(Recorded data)
╭──

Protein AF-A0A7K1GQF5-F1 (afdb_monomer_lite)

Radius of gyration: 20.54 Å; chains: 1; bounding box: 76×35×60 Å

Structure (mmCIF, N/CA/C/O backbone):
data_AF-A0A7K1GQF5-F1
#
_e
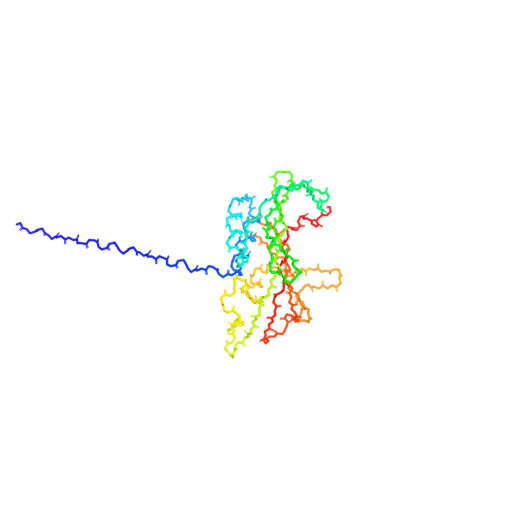ntry.id   AF-A0A7K1GQF5-F1
#
loop_
_atom_site.group_PDB
_atom_site.id
_atom_site.type_symbol
_atom_site.label_atom_id
_atom_site.label_alt_id
_atom_site.label_comp_id
_atom_site.label_asym_id
_atom_site.label_entity_id
_atom_site.label_seq_id
_atom_site.pdbx_PDB_ins_code
_atom_site.Cartn_x
_atom_site.Cartn_y
_atom_site.Cartn_z
_atom_site.occupancy
_atom_site.B_iso_or_equiv
_atom_site.auth_seq_id
_atom_site.auth_comp_id
_atom_site.auth_asym_id
_atom_site.auth_atom_id
_atom_site.pdbx_PDB_model_num
ATOM 1 N N . MET A 1 1 ? 54.765 -8.679 41.668 1.00 37.22 1 MET A N 1
ATOM 2 C CA . MET A 1 1 ? 53.831 -7.648 41.167 1.00 37.22 1 MET A CA 1
ATOM 3 C C . MET A 1 1 ? 53.864 -7.673 39.649 1.00 37.22 1 MET A C 1
ATOM 5 O O . MET A 1 1 ? 54.773 -7.087 39.098 1.00 37.22 1 MET A O 1
ATOM 9 N N . ASN A 1 2 ? 52.925 -8.351 38.987 1.00 33.75 2 ASN A N 1
ATOM 10 C CA . ASN A 1 2 ? 52.721 -8.233 37.538 1.00 33.75 2 ASN A CA 1
ATOM 11 C C . ASN A 1 2 ? 51.211 -8.141 37.305 1.00 33.75 2 ASN A C 1
ATOM 13 O O . ASN A 1 2 ? 50.497 -9.125 37.480 1.00 33.75 2 ASN A O 1
ATOM 17 N N . LYS A 1 3 ? 50.718 -6.935 37.008 1.00 41.28 3 LYS A N 1
ATOM 18 C CA . LYS A 1 3 ? 49.316 -6.698 36.653 1.00 41.28 3 LYS A CA 1
ATOM 19 C C . LYS A 1 3 ? 49.189 -6.866 35.142 1.00 41.28 3 LYS A C 1
ATOM 21 O O . LYS A 1 3 ? 49.684 -6.032 34.392 1.00 41.28 3 LYS A O 1
ATOM 26 N N . ILE A 1 4 ? 48.552 -7.950 34.712 1.00 50.25 4 ILE A N 1
ATOM 27 C CA . ILE A 1 4 ? 48.116 -8.126 33.327 1.00 50.25 4 ILE A CA 1
ATOM 28 C C . ILE A 1 4 ? 46.864 -7.265 33.154 1.00 50.25 4 ILE A C 1
ATOM 30 O O . ILE A 1 4 ? 45.837 -7.516 33.782 1.00 50.25 4 ILE A O 1
ATOM 34 N N . ILE A 1 5 ? 46.979 -6.210 32.350 1.00 51.06 5 ILE A N 1
ATOM 35 C CA . ILE A 1 5 ? 45.851 -5.381 31.926 1.00 51.06 5 ILE A CA 1
ATOM 36 C C . ILE A 1 5 ? 45.171 -6.131 30.781 1.00 51.06 5 ILE A C 1
ATOM 38 O O . ILE A 1 5 ? 45.704 -6.206 29.677 1.00 51.06 5 ILE A O 1
ATOM 42 N N . VAL A 1 6 ? 44.012 -6.723 31.060 1.00 48.94 6 VAL A N 1
ATOM 43 C CA . VAL A 1 6 ? 43.134 -7.283 30.029 1.00 48.94 6 VAL A CA 1
ATOM 44 C C . VAL A 1 6 ? 42.359 -6.121 29.415 1.00 48.94 6 VAL A C 1
ATOM 46 O O . VAL A 1 6 ? 41.488 -5.533 30.055 1.00 48.94 6 VAL A O 1
ATOM 49 N N . LEU A 1 7 ? 42.716 -5.762 28.184 1.00 45.94 7 LEU A N 1
ATOM 50 C CA . LEU A 1 7 ? 41.990 -4.792 27.373 1.00 45.94 7 LEU A CA 1
ATOM 51 C C . LEU A 1 7 ? 40.746 -5.491 26.796 1.00 45.94 7 LEU A C 1
ATOM 53 O O . LEU A 1 7 ? 40.858 -6.315 25.891 1.00 45.94 7 LEU A O 1
ATOM 57 N N . ILE A 1 8 ? 39.565 -5.197 27.343 1.00 53.31 8 ILE A N 1
ATOM 58 C CA . ILE A 1 8 ? 38.289 -5.660 26.784 1.00 53.31 8 ILE A CA 1
ATOM 59 C C . ILE A 1 8 ? 37.953 -4.748 25.603 1.00 53.31 8 ILE A C 1
ATOM 61 O O . ILE A 1 8 ? 37.514 -3.612 25.776 1.00 53.31 8 ILE A O 1
ATOM 65 N N . LEU A 1 9 ? 38.201 -5.249 24.396 1.00 44.44 9 LEU A N 1
ATOM 66 C CA . LEU A 1 9 ? 37.783 -4.622 23.149 1.00 44.44 9 LEU A CA 1
ATOM 67 C C . LEU A 1 9 ? 36.272 -4.851 23.001 1.00 44.44 9 LEU A C 1
ATOM 69 O O . LEU A 1 9 ? 35.828 -5.921 22.589 1.00 44.44 9 LEU A O 1
ATOM 73 N N . VAL A 1 10 ? 35.468 -3.864 23.398 1.00 47.34 10 VAL A N 1
ATOM 74 C CA . VAL A 1 10 ? 34.031 -3.846 23.105 1.00 47.34 10 VAL A CA 1
ATOM 75 C C . VAL A 1 10 ? 33.888 -3.600 21.604 1.00 47.34 10 VAL A C 1
ATOM 77 O O . VAL A 1 10 ? 33.971 -2.463 21.142 1.00 47.34 10 VAL A O 1
ATOM 80 N N . LEU A 1 11 ? 33.717 -4.677 20.831 1.00 44.81 11 LEU A N 1
ATOM 81 C CA . LEU A 1 11 ? 33.198 -4.590 19.470 1.00 44.81 11 LEU A CA 1
ATOM 82 C C . LEU A 1 11 ? 31.774 -4.037 19.571 1.00 44.81 11 LEU A C 1
ATOM 84 O O . LEU A 1 11 ? 30.827 -4.764 19.871 1.00 44.81 11 LEU A O 1
ATOM 88 N N . VAL A 1 12 ? 31.622 -2.739 19.325 1.00 47.88 12 VAL A N 1
ATOM 89 C CA . VAL A 1 12 ? 30.332 -2.167 18.951 1.00 47.88 12 VAL A CA 1
ATOM 90 C C . VAL A 1 12 ? 30.020 -2.750 17.579 1.00 47.88 12 VAL A C 1
ATOM 92 O O . VAL A 1 12 ? 30.510 -2.268 16.561 1.00 47.88 12 VAL A O 1
ATOM 95 N N . ALA A 1 13 ? 29.274 -3.853 17.558 1.00 42.12 13 ALA A N 1
ATOM 96 C CA . ALA A 1 13 ? 28.651 -4.343 16.347 1.00 42.12 13 ALA A CA 1
ATOM 97 C C . ALA A 1 13 ? 27.672 -3.257 15.898 1.00 42.12 13 ALA A C 1
ATOM 99 O O . ALA A 1 13 ? 26.561 -3.153 16.411 1.00 42.12 13 ALA A O 1
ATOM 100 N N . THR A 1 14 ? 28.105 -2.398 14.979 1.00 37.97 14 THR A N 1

╰──

• _YOUR ASSIGNMENT_
Each entry above should be returned exactly as written, minus its pictures.

• _EXERCISE SOLUTION_
Protein AF-A0A7K1GQF5-F1 (afdb_monomer_lite)

Radius of gyration: 20.54 Å; chains: 1; bounding box: 76×35×60 Å

Structure (mmCIF, N/CA/C/O backbone):
data_AF-A0A7K1GQF5-F1
#
_e
ntry.id   AF-A0A7K1GQF5-F1
#
loop_
_atom_site.group_PDB
_atom_site.id
_atom_site.type_symbol
_atom_site.label_atom_id
_atom_site.label_alt_id
_atom_site.label_comp_id
_atom_site.label_asym_id
_atom_site.label_entity_id
_atom_site.label_seq_id
_atom_site.pdbx_PDB_ins_code
_atom_site.Cartn_x
_atom_site.Cartn_y
_atom_site.Cartn_z
_atom_site.occupancy
_atom_site.B_iso_or_equiv
_atom_site.auth_seq_id
_atom_site.auth_comp_id
_atom_site.auth_asym_id
_atom_site.auth_atom_id
_atom_site.pdbx_PDB_model_num
ATOM 1 N N . MET A 1 1 ? 54.765 -8.679 41.668 1.00 37.22 1 MET A N 1
ATOM 2 C CA . MET A 1 1 ? 53.831 -7.648 41.167 1.00 37.22 1 MET A CA 1
ATOM 3 C C . MET A 1 1 ? 53.864 -7.673 39.649 1.00 37.22 1 MET A C 1
ATOM 5 O O . MET A 1 1 ? 54.773 -7.087 39.098 1.00 37.22 1 MET A O 1
ATOM 9 N N . ASN A 1 2 ? 52.925 -8.351 38.987 1.00 33.75 2 ASN A N 1
ATOM 10 C CA . ASN A 1 2 ? 52.721 -8.233 37.538 1.00 33.75 2 ASN A CA 1
ATOM 11 C C . ASN A 1 2 ? 51.211 -8.141 37.305 1.00 33.75 2 ASN A C 1
ATOM 13 O O . ASN A 1 2 ? 50.497 -9.125 37.480 1.00 33.75 2 ASN A O 1
ATOM 17 N N . LYS A 1 3 ? 50.718 -6.935 37.008 1.00 41.28 3 LYS A N 1
ATOM 18 C CA . LYS A 1 3 ? 49.316 -6.698 36.653 1.00 41.28 3 LYS A CA 1
ATOM 19 C C . LYS A 1 3 ? 49.189 -6.866 35.142 1.00 41.28 3 LYS A C 1
ATOM 21 O O . LYS A 1 3 ? 49.684 -6.032 34.392 1.00 41.28 3 LYS A O 1
ATOM 26 N N . ILE A 1 4 ? 48.552 -7.950 34.712 1.00 50.25 4 ILE A N 1
ATOM 27 C CA . ILE A 1 4 ? 48.116 -8.126 33.327 1.00 50.25 4 ILE A CA 1
ATOM 28 C C . ILE A 1 4 ? 46.864 -7.265 33.154 1.00 50.25 4 ILE A C 1
ATOM 30 O O . ILE A 1 4 ? 45.837 -7.516 33.782 1.00 50.25 4 ILE A O 1
ATOM 34 N N . ILE A 1 5 ? 46.979 -6.210 32.350 1.00 51.06 5 ILE A N 1
ATOM 35 C CA . ILE A 1 5 ? 45.851 -5.381 31.926 1.00 51.06 5 ILE A CA 1
ATOM 36 C C . ILE A 1 5 ? 45.171 -6.131 30.781 1.00 51.06 5 ILE A C 1
ATOM 38 O O . ILE A 1 5 ? 45.704 -6.206 29.677 1.00 51.06 5 ILE A O 1
ATOM 42 N N . VAL A 1 6 ? 44.012 -6.723 31.060 1.00 48.94 6 VAL A N 1
ATOM 43 C CA . VAL A 1 6 ? 43.134 -7.283 30.029 1.00 48.94 6 VAL A CA 1
ATOM 44 C C . VAL A 1 6 ? 42.359 -6.121 29.415 1.00 48.94 6 VAL A C 1
ATOM 46 O O . VAL A 1 6 ? 41.488 -5.533 30.055 1.00 48.94 6 VAL A O 1
ATOM 49 N N . LEU A 1 7 ? 42.716 -5.762 28.184 1.00 45.94 7 LEU A N 1
ATOM 50 C CA . LEU A 1 7 ? 41.990 -4.792 27.373 1.00 45.94 7 LEU A CA 1
ATOM 51 C C . LEU A 1 7 ? 40.746 -5.491 26.796 1.00 45.94 7 LEU A C 1
ATOM 53 O O . LEU A 1 7 ? 40.858 -6.315 25.891 1.00 45.94 7 LEU A O 1
ATOM 57 N N . ILE A 1 8 ? 39.565 -5.197 27.343 1.00 53.31 8 ILE A N 1
ATOM 58 C CA . ILE A 1 8 ? 38.289 -5.660 26.784 1.00 53.31 8 ILE A CA 1
ATOM 59 C C . ILE A 1 8 ? 37.953 -4.748 25.603 1.00 53.31 8 ILE A C 1
ATOM 61 O O . ILE A 1 8 ? 37.514 -3.612 25.776 1.00 53.31 8 ILE A O 1
ATOM 65 N N . LEU A 1 9 ? 38.201 -5.249 24.396 1.00 44.44 9 LEU A N 1
ATOM 66 C CA . LEU A 1 9 ? 37.783 -4.622 23.149 1.00 44.44 9 LEU A CA 1
ATOM 67 C C . LEU A 1 9 ? 36.272 -4.851 23.001 1.00 44.44 9 LEU A C 1
ATOM 69 O O . LEU A 1 9 ? 35.828 -5.921 22.589 1.00 44.44 9 LEU A O 1
ATOM 73 N N . VAL A 1 10 ? 35.468 -3.864 23.398 1.00 47.34 10 VAL A N 1
ATOM 74 C CA . VAL A 1 10 ? 34.031 -3.846 23.105 1.00 47.34 10 VAL A CA 1
ATOM 75 C C . VAL A 1 10 ? 33.888 -3.600 21.604 1.00 47.34 10 VAL A C 1
ATOM 77 O O . VAL A 1 10 ? 33.971 -2.463 21.142 1.00 47.34 10 VAL A O 1
ATOM 80 N N . LEU A 1 11 ? 33.717 -4.677 20.831 1.00 44.81 11 LEU A N 1
ATOM 81 C CA . LEU A 1 11 ? 33.198 -4.590 19.470 1.00 44.81 11 LEU A CA 1
ATOM 82 C C . LEU A 1 11 ? 31.774 -4.037 19.571 1.00 44.81 11 LEU A C 1
ATOM 84 O O . LEU A 1 11 ? 30.827 -4.764 19.871 1.00 44.81 11 LEU A O 1
ATOM 88 N N . VAL A 1 12 ? 31.622 -2.739 19.325 1.00 47.88 12 VAL A N 1
ATOM 89 C CA . VAL A 1 12 ? 30.332 -2.167 18.951 1.00 47.88 12 VAL A CA 1
ATOM 90 C C . VAL A 1 12 ? 30.020 -2.750 17.579 1.00 47.88 12 VAL A C 1
ATOM 92 O O . VAL A 1 12 ? 30.510 -2.268 16.561 1.00 47.88 12 VAL A O 1
ATOM 95 N N . ALA A 1 13 ? 29.274 -3.853 17.558 1.00 42.12 13 ALA A N 1
ATOM 96 C CA . ALA A 1 13 ? 28.651 -4.343 16.347 1.00 42.12 13 ALA A CA 1
ATOM 97 C C . ALA A 1 13 ? 27.672 -3.257 15.898 1.00 42.12 13 ALA A C 1
ATOM 99 O O . ALA A 1 13 ? 26.561 -3.153 16.411 1.00 42.12 13 ALA A O 1
ATOM 100 N N . THR A 1 14 ? 28.105 -2.398 14.979 1.00 37.97 14 THR A N 1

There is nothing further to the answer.